>>>

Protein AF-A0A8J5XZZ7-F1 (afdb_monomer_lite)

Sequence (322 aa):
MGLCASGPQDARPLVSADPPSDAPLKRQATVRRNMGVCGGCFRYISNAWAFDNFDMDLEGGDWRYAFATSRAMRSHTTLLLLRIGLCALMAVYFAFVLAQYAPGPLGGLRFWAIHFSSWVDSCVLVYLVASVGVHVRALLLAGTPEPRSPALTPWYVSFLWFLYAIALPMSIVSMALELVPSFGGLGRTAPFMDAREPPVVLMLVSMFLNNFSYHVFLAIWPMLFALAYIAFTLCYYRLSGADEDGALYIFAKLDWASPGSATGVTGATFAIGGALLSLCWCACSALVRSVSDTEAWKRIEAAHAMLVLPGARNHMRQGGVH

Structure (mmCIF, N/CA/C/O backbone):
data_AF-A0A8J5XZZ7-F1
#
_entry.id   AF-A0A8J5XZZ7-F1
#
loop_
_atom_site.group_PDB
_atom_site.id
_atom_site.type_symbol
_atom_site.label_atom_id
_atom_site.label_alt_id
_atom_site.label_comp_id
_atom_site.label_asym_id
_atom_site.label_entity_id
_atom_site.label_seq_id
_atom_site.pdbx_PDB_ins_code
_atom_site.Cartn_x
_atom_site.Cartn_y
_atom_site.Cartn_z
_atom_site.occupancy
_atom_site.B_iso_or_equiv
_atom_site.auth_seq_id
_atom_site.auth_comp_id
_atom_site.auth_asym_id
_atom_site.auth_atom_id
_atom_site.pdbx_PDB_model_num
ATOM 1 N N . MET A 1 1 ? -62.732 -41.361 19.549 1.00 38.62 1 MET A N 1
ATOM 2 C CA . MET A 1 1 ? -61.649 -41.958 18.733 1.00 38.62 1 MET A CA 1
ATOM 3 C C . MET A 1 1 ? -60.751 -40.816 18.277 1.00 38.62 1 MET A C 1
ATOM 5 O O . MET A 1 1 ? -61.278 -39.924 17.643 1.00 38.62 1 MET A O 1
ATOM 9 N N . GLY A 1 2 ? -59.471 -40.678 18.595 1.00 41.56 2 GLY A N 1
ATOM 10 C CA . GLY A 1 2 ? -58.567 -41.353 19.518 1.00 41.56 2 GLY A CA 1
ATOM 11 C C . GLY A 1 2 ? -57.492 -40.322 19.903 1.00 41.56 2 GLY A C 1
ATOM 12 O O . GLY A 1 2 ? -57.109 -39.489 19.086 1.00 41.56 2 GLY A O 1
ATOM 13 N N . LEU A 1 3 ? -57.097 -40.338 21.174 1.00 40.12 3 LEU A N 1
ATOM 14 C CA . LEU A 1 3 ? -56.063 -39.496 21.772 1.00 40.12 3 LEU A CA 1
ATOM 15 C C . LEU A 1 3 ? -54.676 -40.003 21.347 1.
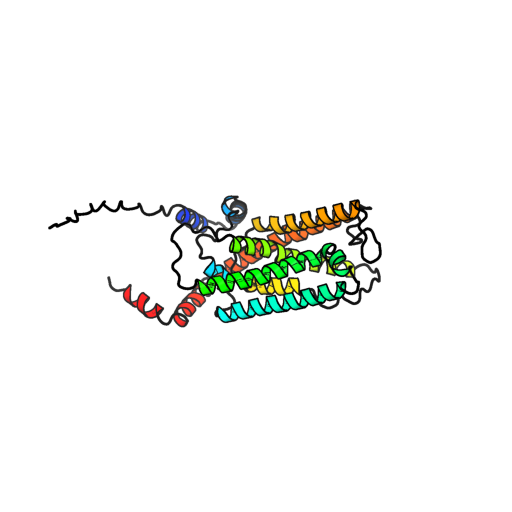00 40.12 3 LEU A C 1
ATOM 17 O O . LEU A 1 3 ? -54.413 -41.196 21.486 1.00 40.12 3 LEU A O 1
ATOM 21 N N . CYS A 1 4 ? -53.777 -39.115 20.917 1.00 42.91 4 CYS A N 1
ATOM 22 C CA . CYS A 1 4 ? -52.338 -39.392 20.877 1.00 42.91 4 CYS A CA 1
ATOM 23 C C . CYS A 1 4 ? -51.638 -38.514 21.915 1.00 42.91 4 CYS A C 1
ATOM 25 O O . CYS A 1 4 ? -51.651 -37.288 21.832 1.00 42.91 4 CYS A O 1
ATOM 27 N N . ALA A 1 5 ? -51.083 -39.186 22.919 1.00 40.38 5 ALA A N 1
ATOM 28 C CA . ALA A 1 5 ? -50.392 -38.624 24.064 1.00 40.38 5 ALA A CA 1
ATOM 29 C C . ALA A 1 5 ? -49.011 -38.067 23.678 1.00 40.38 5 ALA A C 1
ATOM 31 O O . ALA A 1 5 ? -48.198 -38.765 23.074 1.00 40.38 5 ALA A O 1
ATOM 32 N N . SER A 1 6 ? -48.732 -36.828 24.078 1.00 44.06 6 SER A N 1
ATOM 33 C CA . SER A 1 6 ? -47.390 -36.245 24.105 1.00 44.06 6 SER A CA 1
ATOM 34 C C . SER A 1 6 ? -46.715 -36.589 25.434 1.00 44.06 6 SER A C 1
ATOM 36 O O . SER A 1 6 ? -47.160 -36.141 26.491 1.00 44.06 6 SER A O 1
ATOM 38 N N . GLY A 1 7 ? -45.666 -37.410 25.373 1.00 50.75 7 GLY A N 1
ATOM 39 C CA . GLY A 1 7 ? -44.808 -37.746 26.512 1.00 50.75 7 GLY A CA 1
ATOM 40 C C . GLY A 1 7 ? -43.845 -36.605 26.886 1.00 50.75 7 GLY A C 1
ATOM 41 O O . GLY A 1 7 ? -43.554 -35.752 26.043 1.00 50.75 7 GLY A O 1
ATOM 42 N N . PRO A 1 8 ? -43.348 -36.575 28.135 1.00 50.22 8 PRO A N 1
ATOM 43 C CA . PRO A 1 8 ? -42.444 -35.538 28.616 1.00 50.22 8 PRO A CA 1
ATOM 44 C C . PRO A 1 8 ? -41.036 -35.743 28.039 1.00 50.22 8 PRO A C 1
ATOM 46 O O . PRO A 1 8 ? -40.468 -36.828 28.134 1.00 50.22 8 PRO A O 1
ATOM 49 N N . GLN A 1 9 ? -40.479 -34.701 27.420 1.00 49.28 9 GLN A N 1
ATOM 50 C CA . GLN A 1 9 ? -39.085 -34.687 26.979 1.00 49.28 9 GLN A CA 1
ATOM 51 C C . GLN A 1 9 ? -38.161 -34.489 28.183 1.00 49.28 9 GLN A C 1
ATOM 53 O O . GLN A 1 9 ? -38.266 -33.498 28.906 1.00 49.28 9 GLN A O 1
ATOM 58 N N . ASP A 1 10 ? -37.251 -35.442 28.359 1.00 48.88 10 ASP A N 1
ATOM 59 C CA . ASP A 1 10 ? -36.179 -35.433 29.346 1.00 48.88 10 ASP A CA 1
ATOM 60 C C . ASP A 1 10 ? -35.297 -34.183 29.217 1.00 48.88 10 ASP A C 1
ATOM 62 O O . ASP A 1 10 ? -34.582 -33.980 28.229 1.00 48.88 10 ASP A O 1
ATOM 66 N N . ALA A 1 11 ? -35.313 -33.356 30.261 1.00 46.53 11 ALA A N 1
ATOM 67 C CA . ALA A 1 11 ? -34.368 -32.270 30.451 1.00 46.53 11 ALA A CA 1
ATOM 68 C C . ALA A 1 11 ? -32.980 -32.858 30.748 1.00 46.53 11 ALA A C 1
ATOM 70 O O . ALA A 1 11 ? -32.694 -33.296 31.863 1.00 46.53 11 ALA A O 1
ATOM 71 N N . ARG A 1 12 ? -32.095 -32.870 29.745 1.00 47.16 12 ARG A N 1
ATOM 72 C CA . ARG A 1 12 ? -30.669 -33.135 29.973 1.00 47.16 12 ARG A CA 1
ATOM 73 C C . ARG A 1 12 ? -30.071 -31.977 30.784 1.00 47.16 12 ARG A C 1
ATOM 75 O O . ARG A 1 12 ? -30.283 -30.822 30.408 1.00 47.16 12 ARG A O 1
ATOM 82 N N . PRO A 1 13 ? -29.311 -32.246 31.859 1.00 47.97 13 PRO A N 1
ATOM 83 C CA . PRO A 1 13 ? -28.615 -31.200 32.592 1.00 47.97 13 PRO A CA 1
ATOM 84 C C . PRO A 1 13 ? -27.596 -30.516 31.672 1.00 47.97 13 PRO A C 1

<<<
>>>

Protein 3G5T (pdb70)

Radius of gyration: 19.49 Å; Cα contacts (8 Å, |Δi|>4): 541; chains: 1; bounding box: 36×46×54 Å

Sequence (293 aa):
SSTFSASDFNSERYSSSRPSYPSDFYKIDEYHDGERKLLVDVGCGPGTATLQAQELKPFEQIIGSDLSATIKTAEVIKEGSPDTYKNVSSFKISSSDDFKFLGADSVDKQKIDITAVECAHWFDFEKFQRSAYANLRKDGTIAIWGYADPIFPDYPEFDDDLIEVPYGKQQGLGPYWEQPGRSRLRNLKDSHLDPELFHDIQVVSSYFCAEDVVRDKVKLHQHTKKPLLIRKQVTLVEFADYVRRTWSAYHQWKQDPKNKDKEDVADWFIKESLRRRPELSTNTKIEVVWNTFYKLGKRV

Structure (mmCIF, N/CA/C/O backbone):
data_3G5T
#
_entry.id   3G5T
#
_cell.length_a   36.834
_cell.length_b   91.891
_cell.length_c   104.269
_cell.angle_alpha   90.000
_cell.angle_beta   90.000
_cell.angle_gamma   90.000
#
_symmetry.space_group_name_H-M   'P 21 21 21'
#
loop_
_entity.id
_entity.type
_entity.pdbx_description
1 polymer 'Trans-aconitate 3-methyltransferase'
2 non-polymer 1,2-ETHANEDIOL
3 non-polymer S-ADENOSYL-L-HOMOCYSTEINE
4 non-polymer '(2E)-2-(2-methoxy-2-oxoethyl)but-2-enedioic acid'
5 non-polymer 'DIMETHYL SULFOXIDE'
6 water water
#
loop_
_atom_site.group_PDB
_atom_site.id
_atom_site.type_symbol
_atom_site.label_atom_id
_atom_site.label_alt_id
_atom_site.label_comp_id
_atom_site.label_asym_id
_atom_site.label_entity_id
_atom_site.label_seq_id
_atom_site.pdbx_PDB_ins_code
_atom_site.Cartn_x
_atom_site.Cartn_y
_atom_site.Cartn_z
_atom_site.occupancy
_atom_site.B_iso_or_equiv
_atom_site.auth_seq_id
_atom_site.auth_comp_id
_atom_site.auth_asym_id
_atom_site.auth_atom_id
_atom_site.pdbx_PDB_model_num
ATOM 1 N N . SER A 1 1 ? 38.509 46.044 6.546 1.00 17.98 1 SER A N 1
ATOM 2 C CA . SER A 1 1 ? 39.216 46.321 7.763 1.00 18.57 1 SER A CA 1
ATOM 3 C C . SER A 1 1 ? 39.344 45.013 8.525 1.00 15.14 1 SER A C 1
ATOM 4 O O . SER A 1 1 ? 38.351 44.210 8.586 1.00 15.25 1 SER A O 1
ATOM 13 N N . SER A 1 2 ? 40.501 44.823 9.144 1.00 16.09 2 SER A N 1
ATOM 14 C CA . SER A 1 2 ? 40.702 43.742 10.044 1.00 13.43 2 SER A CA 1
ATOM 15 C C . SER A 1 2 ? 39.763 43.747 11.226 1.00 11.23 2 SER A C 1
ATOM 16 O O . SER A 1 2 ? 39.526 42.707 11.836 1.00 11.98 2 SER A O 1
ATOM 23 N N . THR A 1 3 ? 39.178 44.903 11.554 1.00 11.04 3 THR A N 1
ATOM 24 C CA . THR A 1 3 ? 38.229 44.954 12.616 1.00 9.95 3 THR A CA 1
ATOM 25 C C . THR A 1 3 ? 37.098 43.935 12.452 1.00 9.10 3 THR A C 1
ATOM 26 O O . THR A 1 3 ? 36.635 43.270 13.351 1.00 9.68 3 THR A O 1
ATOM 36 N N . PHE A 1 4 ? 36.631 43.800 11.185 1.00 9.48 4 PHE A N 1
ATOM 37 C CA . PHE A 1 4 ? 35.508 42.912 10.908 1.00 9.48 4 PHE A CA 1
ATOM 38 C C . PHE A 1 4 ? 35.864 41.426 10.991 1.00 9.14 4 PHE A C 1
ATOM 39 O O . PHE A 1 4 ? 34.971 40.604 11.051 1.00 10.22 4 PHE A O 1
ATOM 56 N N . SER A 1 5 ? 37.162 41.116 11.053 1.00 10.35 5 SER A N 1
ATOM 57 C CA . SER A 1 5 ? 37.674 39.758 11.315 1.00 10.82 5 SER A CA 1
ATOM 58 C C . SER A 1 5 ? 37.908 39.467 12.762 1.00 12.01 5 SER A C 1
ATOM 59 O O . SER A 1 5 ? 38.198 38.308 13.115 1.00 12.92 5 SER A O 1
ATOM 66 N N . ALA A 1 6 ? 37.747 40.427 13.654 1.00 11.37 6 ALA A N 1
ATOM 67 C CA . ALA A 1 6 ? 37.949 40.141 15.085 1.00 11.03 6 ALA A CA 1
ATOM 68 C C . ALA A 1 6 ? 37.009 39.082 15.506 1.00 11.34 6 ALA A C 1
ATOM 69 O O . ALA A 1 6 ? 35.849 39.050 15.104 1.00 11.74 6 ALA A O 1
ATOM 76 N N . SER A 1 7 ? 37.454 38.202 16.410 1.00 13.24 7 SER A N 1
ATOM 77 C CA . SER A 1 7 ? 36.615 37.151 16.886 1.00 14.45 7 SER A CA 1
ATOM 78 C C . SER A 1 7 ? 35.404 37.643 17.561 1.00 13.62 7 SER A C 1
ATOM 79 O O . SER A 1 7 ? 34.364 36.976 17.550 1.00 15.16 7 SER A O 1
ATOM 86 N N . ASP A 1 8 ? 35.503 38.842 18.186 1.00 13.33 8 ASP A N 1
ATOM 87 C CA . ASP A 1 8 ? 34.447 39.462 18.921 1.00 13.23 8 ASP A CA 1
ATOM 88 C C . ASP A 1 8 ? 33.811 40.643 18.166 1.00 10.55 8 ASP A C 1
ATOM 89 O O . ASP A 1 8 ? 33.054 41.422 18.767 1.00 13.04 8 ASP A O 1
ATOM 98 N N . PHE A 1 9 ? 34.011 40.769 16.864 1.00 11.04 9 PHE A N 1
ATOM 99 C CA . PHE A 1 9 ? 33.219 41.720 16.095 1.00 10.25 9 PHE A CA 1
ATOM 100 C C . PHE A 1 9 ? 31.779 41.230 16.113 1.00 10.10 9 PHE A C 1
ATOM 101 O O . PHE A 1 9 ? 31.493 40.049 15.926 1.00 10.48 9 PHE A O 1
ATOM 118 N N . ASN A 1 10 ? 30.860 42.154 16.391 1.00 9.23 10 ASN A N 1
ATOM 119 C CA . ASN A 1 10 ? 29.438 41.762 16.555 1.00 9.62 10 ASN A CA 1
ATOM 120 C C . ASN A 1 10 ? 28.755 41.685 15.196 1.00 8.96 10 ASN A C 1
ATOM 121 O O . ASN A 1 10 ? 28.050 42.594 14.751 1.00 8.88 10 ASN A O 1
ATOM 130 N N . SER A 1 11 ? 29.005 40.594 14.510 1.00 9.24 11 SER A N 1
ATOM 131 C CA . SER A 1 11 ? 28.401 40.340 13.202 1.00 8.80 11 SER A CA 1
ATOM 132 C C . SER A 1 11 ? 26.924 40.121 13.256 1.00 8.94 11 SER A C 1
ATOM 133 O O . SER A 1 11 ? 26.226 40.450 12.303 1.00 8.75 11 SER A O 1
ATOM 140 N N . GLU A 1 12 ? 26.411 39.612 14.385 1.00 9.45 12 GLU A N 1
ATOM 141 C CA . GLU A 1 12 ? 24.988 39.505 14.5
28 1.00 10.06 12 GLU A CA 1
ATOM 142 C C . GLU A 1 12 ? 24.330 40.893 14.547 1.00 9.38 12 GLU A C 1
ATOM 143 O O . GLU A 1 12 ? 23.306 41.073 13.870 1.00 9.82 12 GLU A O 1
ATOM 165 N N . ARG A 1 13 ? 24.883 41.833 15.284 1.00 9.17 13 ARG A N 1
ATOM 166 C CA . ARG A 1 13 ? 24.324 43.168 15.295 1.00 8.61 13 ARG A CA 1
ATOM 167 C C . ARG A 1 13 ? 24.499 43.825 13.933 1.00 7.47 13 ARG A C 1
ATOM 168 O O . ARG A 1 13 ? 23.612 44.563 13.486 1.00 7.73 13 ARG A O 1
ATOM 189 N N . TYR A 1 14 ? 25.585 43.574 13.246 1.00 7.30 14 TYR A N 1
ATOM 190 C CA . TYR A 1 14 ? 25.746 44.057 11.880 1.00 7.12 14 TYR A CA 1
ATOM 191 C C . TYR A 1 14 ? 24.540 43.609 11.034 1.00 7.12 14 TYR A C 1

<<<

Your answer should be the lines of the listing above between the line holding "ATOM 79 O O" and the line holding "ATOM 119 C CA", inclusive, restated word for word and alone.

ATOM 79 O O . SER A 1 7 ? 34.364 36.976 17.550 1.00 15.16 7 SER A O 1
ATOM 86 N N . ASP A 1 8 ? 35.503 38.842 18.186 1.00 13.33 8 ASP A N 1
ATOM 87 C CA . ASP A 1 8 ? 34.447 39.462 18.921 1.00 13.23 8 ASP A CA 1
ATOM 88 C C . ASP A 1 8 ? 33.811 40.643 18.166 1.00 10.55 8 ASP A C 1
ATOM 89 O O . ASP A 1 8 ? 33.054 41.422 18.767 1.00 13.04 8 ASP A O 1
ATOM 98 N N . PHE A 1 9 ? 34.011 40.769 16.864 1.00 11.04 9 PHE A N 1
ATOM 99 C CA . PHE A 1 9 ? 33.219 41.720 16.095 1.00 10.25 9 PHE A CA 1
ATOM 100 C C . PHE A 1 9 ? 31.779 41.230 16.113 1.00 10.10 9 PHE A C 1
ATOM 101 O O . PHE A 1 9 ? 31.493 40.049 15.926 1.00 10.48 9 PHE A O 1
ATOM 118 N N . ASN A 1 10 ? 30.860 42.154 16.391 1.00 9.23 10 ASN A N 1
ATOM 119 C CA . ASN A 1 10 ? 29.438 41.762 16.555 1.00 9.62 10 ASN A CA 1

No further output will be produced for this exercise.